Minister of Foreign Affairs Joseph Wu (吳釗燮) called out Elon Musk on Twitter, saying the value of democracy transcends that of money after the Tesla CEO said that China was likely to “integrate” Taiwan.
Asked in an interview with CNBC on Tuesday last week if “China would make a move to take control of Taiwan,” Musk said that “the official policy of China is that Taiwan should be integrated... One does not need to read between the lines.”
“There is a certain inevitability to the situation,” he added.
Photo: screen grab from CNBC
“That is their policy, and I think you should take their word seriously,” Musk said.

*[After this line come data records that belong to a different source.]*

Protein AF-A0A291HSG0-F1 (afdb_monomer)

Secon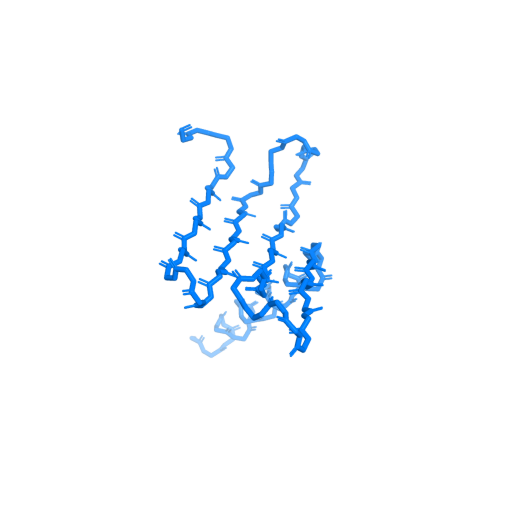dary structure (DSSP, 8-state):
-HHHHHHHHHHHHHHHHTSEEEEE--SS-GGG-EEEEE---SSTTS-SEEEEEETTTTEEEEEESS--

pLDDT: mean 90.36, std 10.21, range [45.03, 97.44]

Solvent-accessible surface area (backbone atoms only — not comparable to full-atom values): 3903 Å² total; per-residue (Å²): 110,71,70,58,53,52,50,51,53,51,51,52,51,51,46,57,73,60,26,51,75,48,77,43,80,46,97,86,45,53,72,65,26,31,43,37,39,40,33,56,53,98,42,94,92,40,34,53,33,36,41,36,40,22,80,68,68,71,43,74,48,73,46,62,33,88,84,122

Foldseek 3Di:
DVVVVVVVVVVVVVQQVQWDKDFDDDPVPLQPGKIKIFTDDPDPVFGQKIWIDRVNVRDTDIDGGDDD

Sequence (68 aa):
MAALLKGLLLLVLVLLLLSEVKLSTSLYKYEDNQVEITFPSWRAEAPWYYLKWNPAKEEFIHRRGPGS

Mean predicted aligned error: 5.07 Å

Structure (mmCIF, N/CA/C/O backbone):
data_AF-A0A291HSG0-F1
#
_entry.id   AF-A0A291HSG0-F1
#
loop_
_atom_site.group_PDB
_atom_site.id
_atom_site.type_symbol
_atom_site.label_atom_id
_atom_site.label_alt_id
_atom_site.label_comp_id
_atom_site.label_asym_id
_atom_site.label_entity_id
_atom_site.label_seq_id
_atom_site.pdbx_PDB_ins_code
_atom_site.Cartn_x
_atom_site.Cartn_y
_atom_site.Cartn_z
_atom_site.occupancy
_atom_site.B_iso_or_equiv
_atom_site.auth_seq_id
_atom_site.auth_comp_id
_atom_site.auth_asym_id
_atom_site.auth_atom_id
_atom_site.pdbx_PDB_model_num
ATOM 1 N N . MET A 1 1 ? 19.639 -19.912 -9.588 1.00 72.19 1 MET A N 1
ATOM 2 C CA . MET A 1 1 ? 18.339 -19.637 -8.927 1.00 72.19 1 MET A CA 1
ATOM 3 C C . MET A 1 1 ? 18.451 -18.649 -7.764 1.00 72.19 1 MET A C 1
ATOM 5 O O . MET A 1 1 ? 17.761 -17.642 -7.802 1.00 72.19 1 MET A O 1
ATOM 9 N N . ALA A 1 2 ? 19.345 -18.846 -6.785 1.00 86.06 2 ALA A N 1
ATOM 10 C CA . ALA A 1 2 ? 19.460 -17.940 -5.629 1.00 86.06 2 ALA A CA 1
ATOM 11 C C . ALA A 1 2 ? 19.793 -16.473 -5.983 1.00 86.06 2 ALA A C 1
ATOM 13 O O . ALA A 1 2 ? 19.229 -15.558 -5.392 1.00 86.06 2 ALA A O 1
ATOM 14 N N . ALA A 1 3 ? 20.672 -16.234 -6.962 1.00 92.44 3 ALA A N 1
ATOM 15 C CA . ALA A 1 3 ? 21.023 -14.877 -7.395 1.00 92.44 3 ALA A CA 1
ATOM 16 C C . ALA A 1 3 ? 19.835 -14.120 -8.024 1.00 92.44 3 ALA A C 1
ATOM 18 O O . ALA A 1 3 ? 19.647 -12.941 -7.747 1.00 92.44 3 ALA A O 1
ATOM 19 N N . LEU A 1 4 ? 18.998 -14.816 -8.803 1.00 95.06 4 LEU A N 1
ATOM 20 C CA . LEU A 1 4 ? 17.787 -14.248 -9.408 1.00 95.06 4 LEU A CA 1
ATOM 21 C C . LEU A 1 4 ? 16.766 -13.846 -8.341 1.00 95.06 4 LEU A C 1
ATOM 23 O O . LEU A 1 4 ? 16.231 -12.744 -8.394 1.00 95.06 4 LEU A O 1
ATOM 27 N N . LEU A 1 5 ? 16.545 -14.706 -7.341 1.00 96.12 5 LEU A N 1
ATOM 28 C CA . LEU A 1 5 ? 15.638 -14.404 -6.234 1.00 96.12 5 LEU A CA 1
ATOM 29 C C . LEU A 1 5 ? 16.113 -13.184 -5.433 1.00 96.12 5 LEU A C 1
ATOM 31 O O . LEU A 1 5 ? 15.318 -12.299 -5.136 1.00 96.12 5 LEU A O 1
ATOM 35 N N . LYS A 1 6 ? 17.416 -13.103 -5.131 1.00 95.94 6 LYS A N 1
ATOM 36 C CA . LYS A 1 6 ? 18.005 -11.935 -4.458 1.00 95.94 6 LYS A CA 1
ATOM 37 C C . LYS A 1 6 ? 17.808 -10.655 -5.272 1.00 95.94 6 LYS A C 1
ATOM 39 O O . LYS A 1 6 ? 17.416 -9.642 -4.705 1.00 95.94 6 LYS A O 1
ATOM 44 N N . GLY A 1 7 ? 18.042 -10.713 -6.584 1.00 96.56 7 GLY A N 1
ATOM 45 C CA . GLY A 1 7 ? 17.821 -9.578 -7.481 1.00 96.56 7 GLY A CA 1
ATOM 46 C C . GLY A 1 7 ? 16.362 -9.120 -7.500 1.00 96.56 7 GLY A C 1
ATOM 47 O O . GLY A 1 7 ? 16.095 -7.928 -7.384 1.00 96.56 7 GLY A O 1
ATOM 48 N N . LEU A 1 8 ? 15.417 -10.063 -7.565 1.00 96.06 8 LEU A N 1
ATOM 49 C CA . LEU A 1 8 ? 13.985 -9.763 -7.525 1.00 96.06 8 LEU A CA 1
ATOM 50 C C . LEU A 1 8 ? 13.572 -9.110 -6.199 1.00 96.06 8 LEU A C 1
ATOM 52 O O . LEU A 1 8 ? 12.860 -8.112 -6.209 1.00 96.06 8 LEU A O 1
ATOM 56 N N . LEU A 1 9 ? 14.042 -9.633 -5.064 1.00 95.94 9 LEU A N 1
ATOM 57 C CA . LEU A 1 9 ? 13.757 -9.057 -3.745 1.00 95.94 9 LEU A CA 1
ATOM 58 C C . LEU A 1 9 ? 14.318 -7.639 -3.609 1.00 95.94 9 LEU A C 1
ATOM 60 O O . LEU A 1 9 ? 13.648 -6.763 -3.069 1.00 95.94 9 LEU A O 1
ATOM 64 N N . LEU A 1 10 ? 15.522 -7.400 -4.133 1.00 97.19 10 LEU A N 1
ATOM 65 C CA . LEU A 1 10 ? 16.139 -6.077 -4.123 1.00 97.19 10 LEU A CA 1
ATOM 66 C C . LEU A 1 10 ? 15.352 -5.096 -5.000 1.00 97.19 10 LEU A C 1
ATOM 68 O O . LEU A 1 10 ? 15.108 -3.970 -4.579 1.00 97.19 10 LEU A O 1
ATOM 72 N N . LEU A 1 11 ? 14.879 -5.536 -6.170 1.00 94.38 11 LEU A N 1
ATOM 73 C CA . LEU A 1 11 ? 14.007 -4.731 -7.026 1.00 94.38 11 LEU A CA 1
ATOM 74 C C . LEU A 1 11 ? 12.688 -4.377 -6.323 1.00 94.38 11 LEU A C 1
ATOM 76 O O . LEU A 1 11 ? 12.287 -3.218 -6.340 1.00 94.38 11 LEU A O 1
ATOM 80 N N . VAL A 1 12 ? 12.037 -5.347 -5.673 1.00 93.00 12 VAL A N 1
ATOM 81 C CA . VAL A 1 12 ? 10.812 -5.107 -4.891 1.00 93.00 12 VAL A CA 1
ATOM 82 C C . VAL A 1 12 ? 11.070 -4.096 -3.775 1.00 93.00 12 VAL A C 1
ATOM 84 O O . VAL A 1 12 ? 10.286 -3.165 -3.606 1.00 93.00 12 VAL A O 1
ATOM 87 N N . LEU A 1 13 ? 12.185 -4.231 -3.054 1.00 95.81 13 LEU A N 1
ATOM 88 C CA . LEU A 1 13 ? 12.562 -3.297 -1.996 1.00 95.81 13 LEU A CA 1
ATOM 89 C C . LEU A 1 13 ? 12.748 -1.875 -2.541 1.00 95.81 13 LEU A C 1
ATOM 91 O O . LEU A 1 13 ? 12.221 -0.928 -1.968 1.00 95.81 13 LEU A O 1
ATOM 95 N N . VAL A 1 14 ? 13.448 -1.725 -3.668 1.00 96.00 14 VAL A N 1
ATOM 96 C CA . VAL A 1 14 ? 13.641 -0.423 -4.322 1.00 96.00 14 VAL A CA 1
ATOM 97 C C . VAL A 1 14 ? 12.303 0.185 -4.745 1.00 96.00 14 VAL A C 1
ATOM 99 O O . VAL A 1 14 ? 12.067 1.360 -4.486 1.00 96.00 14 VAL A O 1
ATOM 102 N N . LEU A 1 15 ? 11.399 -0.600 -5.338 1.00 93.50 15 LEU A N 1
ATOM 103 C CA . LEU A 1 15 ? 10.069 -0.116 -5.722 1.00 93.50 15 LEU A CA 1
ATOM 104 C C . LEU A 1 15 ? 9.256 0.366 -4.516 1.00 93.50 15 LEU A C 1
ATOM 106 O O . LEU A 1 15 ? 8.601 1.401 -4.608 1.00 93.50 15 LEU A O 1
ATOM 110 N N . LEU A 1 16 ? 9.322 -0.348 -3.390 1.00 92.38 16 LEU A N 1
ATOM 111 C CA . LEU A 1 16 ? 8.656 0.054 -2.150 1.00 92.38 16 LEU A CA 1
ATOM 112 C C . LEU A 1 16 ? 9.242 1.349 -1.580 1.00 92.38 16 LEU A C 1
ATOM 114 O O . LEU A 1 16 ? 8.482 2.224 -1.182 1.00 92.38 16 LEU A O 1
ATOM 118 N N . LEU A 1 17 ? 10.570 1.502 -1.591 1.00 94.94 17 LEU A N 1
ATOM 119 C CA . LEU A 1 17 ? 11.236 2.729 -1.136 1.00 94.94 17 LEU A CA 1
ATOM 120 C C . LEU A 1 17 ? 10.885 3.948 -1.997 1.00 94.94 17 LEU A C 1
ATOM 122 O O . LEU A 1 17 ? 10.853 5.065 -1.494 1.00 94.94 17 LEU A O 1
ATOM 126 N N . LEU A 1 18 ? 10.633 3.733 -3.288 1.00 94.50 18 LEU A N 1
ATOM 127 C CA . LEU A 1 18 ? 10.218 4.778 -4.225 1.00 94.50 18 LEU A CA 1
ATOM 128 C C . LEU A 1 18 ? 8.703 5.027 -4.228 1.00 94.50 18 LEU A C 1
ATOM 130 O O . LEU A 1 18 ? 8.243 5.929 -4.926 1.00 94.50 18 LEU A O 1
ATOM 134 N N . SER A 1 19 ? 7.923 4.219 -3.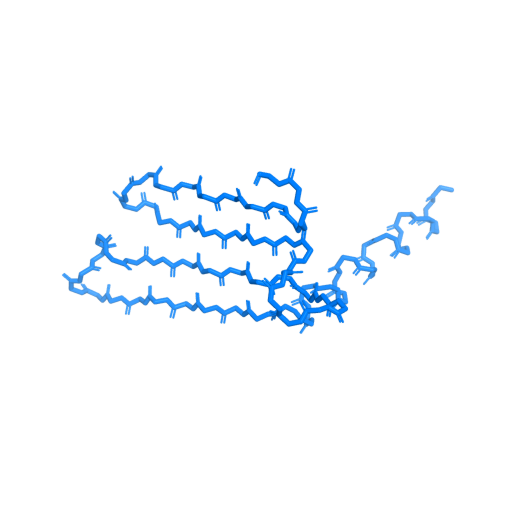509 1.00 94.50 19 SER A N 1
ATOM 135 C CA . SER A 1 19 ? 6.472 4.370 -3.449 1.00 94.50 19 SER A CA 1
ATOM 136 C C . SER A 1 19 ? 6.082 5.468 -2.468 1.00 94.50 19 SER A C 1
ATOM 138 O O . SER A 1 19 ? 6.675 5.618 -1.400 1.00 94.50 19 SER A O 1
ATOM 140 N N . GLU A 1 20 ? 5.030 6.206 -2.799 1.00 94.38 20 GLU 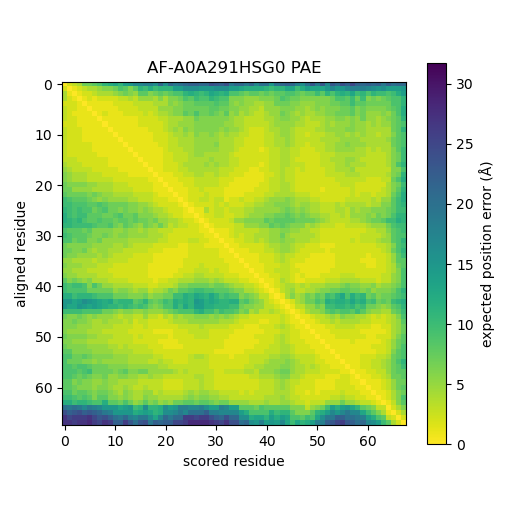A N 1
ATOM 141 C CA . GLU A 1 20 ? 4.388 7.101 -1.844 1.00 94.38 20 GLU A CA 1
ATOM 142 C C . GLU A 1 20 ? 3.487 6.274 -0.922 1.00 94.38 20 GLU A C 1
ATOM 144 O O . GLU A 1 20 ? 2.618 5.538 -1.395 1.00 94.38 20 GLU A O 1
ATOM 149 N N . VAL A 1 21 ? 3.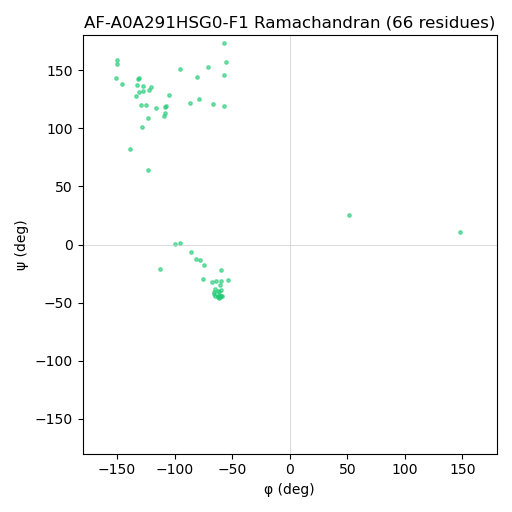685 6.395 0.392 1.00 94.81 21 VAL A N 1
ATOM 150 C CA . VAL A 1 21 ? 2.879 5.705 1.406 1.00 94.81 21 VAL A CA 1
ATOM 151 C C . VAL A 1 21 ? 2.136 6.741 2.240 1.00 94.81 21 VAL A C 1
ATOM 153 O O . VAL A 1 21 ? 2.756 7.543 2.938 1.00 94.81 21 VAL A O 1
ATOM 156 N N . LYS A 1 22 ? 0.802 6.713 2.194 1.00 95.25 22 LYS A N 1
ATOM 157 C CA . LYS A 1 22 ? -0.068 7.543 3.036 1.00 95.25 22 LYS A CA 1
ATOM 158 C C . LYS A 1 22 ? -0.724 6.675 4.090 1.00 95.25 22 LYS A C 1
ATOM 160 O O . LYS A 1 22 ? -1.476 5.757 3.773 1.00 95.25 22 LYS A O 1
ATOM 165 N N . LEU A 1 23 ? -0.446 6.992 5.346 1.00 95.19 23 LEU A N 1
ATOM 166 C CA . LEU A 1 23 ? -1.063 6.352 6.496 1.00 95.19 23 LEU A CA 1
ATOM 167 C C . LEU A 1 23 ? -2.021 7.349 7.148 1.00 95.19 23 LEU A C 1
ATOM 169 O O . LEU A 1 23 ? -1.601 8.410 7.606 1.00 95.19 23 LEU A O 1
ATOM 173 N N . SER A 1 24 ? -3.305 7.011 7.186 1.00 94.25 24 SER A N 1
ATOM 174 C CA . SER A 1 24 ? -4.315 7.769 7.921 1.00 94.25 24 SER A CA 1
ATOM 175 C C . SER A 1 24 ? -4.724 6.946 9.129 1.00 94.25 24 SER A C 1
ATOM 177 O O . SER A 1 24 ? -5.288 5.866 8.973 1.00 94.25 24 SER A O 1
ATOM 179 N N . THR A 1 25 ? -4.397 7.426 10.328 1.00 93.12 25 THR A N 1
ATOM 180 C CA . THR A 1 25 ? -4.719 6.743 11.584 1.00 93.12 25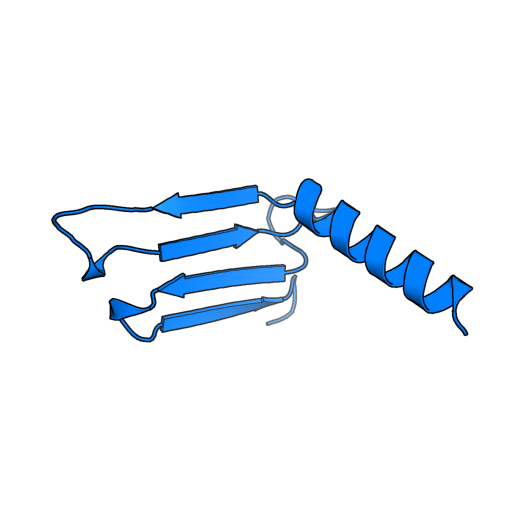 THR A CA 1
ATOM 181 C C . THR A 1 25 ? -5.374 7.694 12.574 1.00 93.12 25 THR A C 1
ATOM 183 O O . THR A 1 25 ? -5.036 8.872 12.674 1.00 93.12 25 THR A O 1
ATOM 186 N N . SER A 1 26 ? -6.329 7.162 13.326 1.00 91.19 26 SER A N 1
ATOM 187 C CA . SER A 1 26 ? -7.012 7.836 14.415 1.00 91.19 26 SER A CA 1
ATOM 188 C C . SER A 1 26 ? -7.344 6.831 15.512 1.00 91.19 26 SER A C 1
ATOM 190 O O . SER A 1 26 ? -7.807 5.724 15.244 1.00 91.19 26 SER A O 1
ATOM 192 N N . LEU A 1 27 ? -7.142 7.243 16.763 1.00 89.81 27 LEU A N 1
ATOM 193 C CA . LEU A 1 27 ? -7.544 6.473 17.945 1.00 89.81 27 LEU A CA 1
ATOM 194 C C . LEU A 1 27 ? -9.047 6.575 18.242 1.00 89.81 27 LEU A C 1
ATOM 196 O O . LEU A 1 27 ? -9.554 5.822 19.065 1.00 89.81 27 LEU A O 1
ATOM 200 N N . TYR A 1 28 ? -9.751 7.515 17.610 1.00 91.88 28 TYR A N 1
ATOM 201 C CA . TYR A 1 28 ? -11.179 7.755 17.849 1.00 91.88 28 TYR A CA 1
ATOM 202 C C . TYR A 1 28 ? -12.047 7.394 16.645 1.00 91.88 28 TYR A C 1
ATOM 204 O O . TYR A 1 28 ? -13.239 7.159 16.799 1.00 91.88 28 TYR A O 1
ATOM 212 N N . LYS A 1 29 ? -11.452 7.342 15.449 1.00 91.31 29 LYS A N 1
ATOM 213 C CA . LYS A 1 29 ? -12.132 7.033 14.187 1.00 91.31 29 LYS A CA 1
ATOM 214 C C . LYS A 1 29 ? -11.469 5.840 13.508 1.00 91.31 29 LYS A C 1
ATOM 216 O O . LYS A 1 29 ? -10.881 5.971 12.441 1.00 91.31 29 LYS A O 1
ATOM 221 N N . TYR A 1 30 ? -11.529 4.679 14.158 1.00 91.62 30 TYR A N 1
ATOM 222 C CA . TYR A 1 30 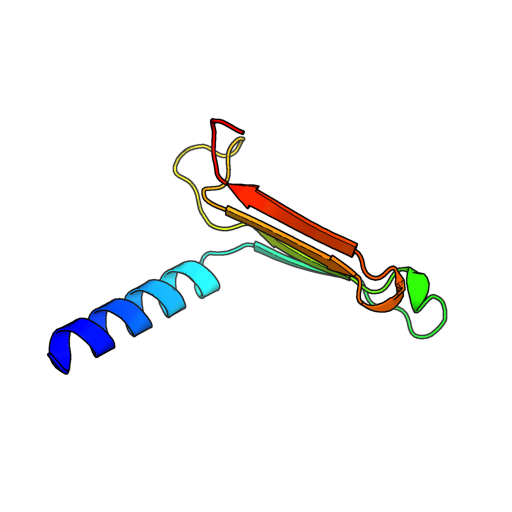? -10.906 3.453 13.644 1.00 91.62 30 TYR A CA 1
ATOM 223 C C . TYR A 1 30 ? -11.447 3.037 12.272 1.00 91.62 30 TYR A C 1
ATOM 225 O O . TYR A 1 30 ? -10.703 2.496 11.462 1.00 91.62 30 TYR A O 1
ATOM 233 N N . GLU A 1 31 ? -12.715 3.335 11.997 1.00 92.62 31 GLU A N 1
ATOM 234 C CA . GLU A 1 31 ? -13.373 3.126 10.702 1.00 92.62 31 GLU A CA 1
ATOM 235 C C . GLU A 1 31 ? -12.716 3.885 9.539 1.00 92.62 31 GLU A C 1
ATOM 237 O O . GLU A 1 31 ? -12.843 3.490 8.380 1.00 92.62 31 GLU A O 1
ATOM 242 N N . ASP A 1 32 ? -11.967 4.944 9.835 1.00 93.81 32 ASP A N 1
ATOM 243 C CA . ASP A 1 32 ? -11.237 5.734 8.846 1.00 93.81 32 ASP A CA 1
ATOM 244 C C . ASP A 1 32 ? -9.749 5.366 8.778 1.00 93.81 32 ASP A C 1
ATOM 246 O O . ASP A 1 32 ? -9.017 5.942 7.972 1.00 93.81 32 ASP A O 1
ATOM 250 N N . ASN A 1 33 ? -9.286 4.399 9.584 1.00 96.19 33 ASN A N 1
ATOM 251 C CA . ASN A 1 33 ? -7.906 3.937 9.517 1.00 96.19 33 ASN A CA 1
ATOM 252 C C . ASN A 1 33 ? -7.658 3.245 8.183 1.00 96.19 33 ASN A C 1
ATOM 254 O O . ASN A 1 33 ? -8.286 2.240 7.855 1.00 96.19 33 ASN A O 1
ATOM 258 N N . GLN A 1 34 ? -6.710 3.768 7.421 1.00 96.94 34 GLN A N 1
ATOM 259 C CA . GLN A 1 34 ? -6.391 3.241 6.107 1.00 96.94 34 GLN A CA 1
ATOM 260 C C . GLN A 1 34 ? -4.925 3.466 5.761 1.00 96.94 34 GLN A C 1
ATOM 262 O O . GLN A 1 34 ? -4.272 4.395 6.246 1.00 96.94 34 GLN A O 1
ATOM 267 N N . VAL A 1 35 ? -4.432 2.616 4.873 1.00 96.94 35 VAL A N 1
ATOM 268 C CA . VAL A 1 35 ? -3.138 2.776 4.224 1.00 96.94 35 VAL A CA 1
ATOM 269 C C . VAL A 1 35 ? -3.344 2.843 2.719 1.00 96.94 35 VAL A C 1
ATOM 271 O O . VAL A 1 35 ? -4.102 2.058 2.148 1.00 96.94 35 VAL A O 1
ATOM 274 N N . GLU A 1 36 ? -2.663 3.785 2.082 1.00 96.50 36 GLU A N 1
ATOM 275 C CA . GLU A 1 36 ? -2.596 3.909 0.632 1.00 96.50 36 GLU A CA 1
ATOM 276 C C . GLU A 1 36 ? -1.133 3.857 0.189 1.00 96.50 36 GLU A C 1
ATOM 278 O O . GLU A 1 36 ? -0.275 4.517 0.775 1.00 96.50 36 GLU A O 1
ATOM 283 N N . ILE A 1 37 ? -0.848 3.056 -0.834 1.00 95.12 37 ILE A N 1
ATOM 284 C CA . ILE A 1 37 ? 0.475 2.902 -1.435 1.00 95.12 37 ILE A CA 1
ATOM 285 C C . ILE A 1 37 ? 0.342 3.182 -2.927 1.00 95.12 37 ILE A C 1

Regarding whether such a move by China would be bad for Tesla, Musk said that the Chinese economy and the global economy are like conjoined twins and any attempt to separate them would affect them both.
Responding to Musk’s comments, Wu on Friday wrote on Twitter that the Chinese Communist Party’s “bullying & threats are a concern, especially for those who would rather stay free & democratic.”
Photo: Chu Pei-hsiung, Taipei Time
Beijing’s global expansion undermines the rules-based international order and “status quo,” he added.
“Mr. @ElonMusk, other than money, there is something we call VALUES,” he wrote on the Ministry of Foreign Affairs’ Twitter account.
The post has so far received more than 130,000 views and hundreds of responses, with some commenters praising Wu for speaking out, saying they believe Musk only cares about his own interests.
Other commenters said they believed Musk was only expressing the thoughts of the business community and that Taiwan would never boycott Tesla.
Among them was Mark Simon — previously the personal assistant of Jimmy Lai (黎智英), the jailed founder of Hong Kong’s Next Digital, formerly Next Media — who said that taking on Musk was a “bad fight to pick.”
Separately, a report published by The Economist on Thursday said that from the perspective of China, the Starlink satellite Internet system provided to Kyiv by Musk’s Space Exploration Technologies Corp (SpaceX) not only puts Russia at a disadvantage in its war with Ukraine, but also raises concerns about Taiwan.
If SpaceX gave Taiwan access to the system, it would make a Chinese invasion much more difficult, it said.
Analysts say that if China invaded Taiwan, it could start by severing the 14 undersea Internet cables that keep the country connected to the world, the report said, adding that Taiwan is adding cables and planning how to defend its landing points.
The government is also testing antennae in 700 locations, including outside Taiwan, that would be able to send and receive signals from low Earth orbit satellites, like the ones Starlink uses, The Economist said.
Although China has the capability to shoot down satellites, the Starlink network is made up of more than 4,000 satellites and aims eventually to have tens of thousands.
As such, China might have more success leaning on the SpaceX CEO to deny Taiwan access to Starlink, given that Musk’s other major venture, Tesla, has a large factory in Shanghai, The Economist said.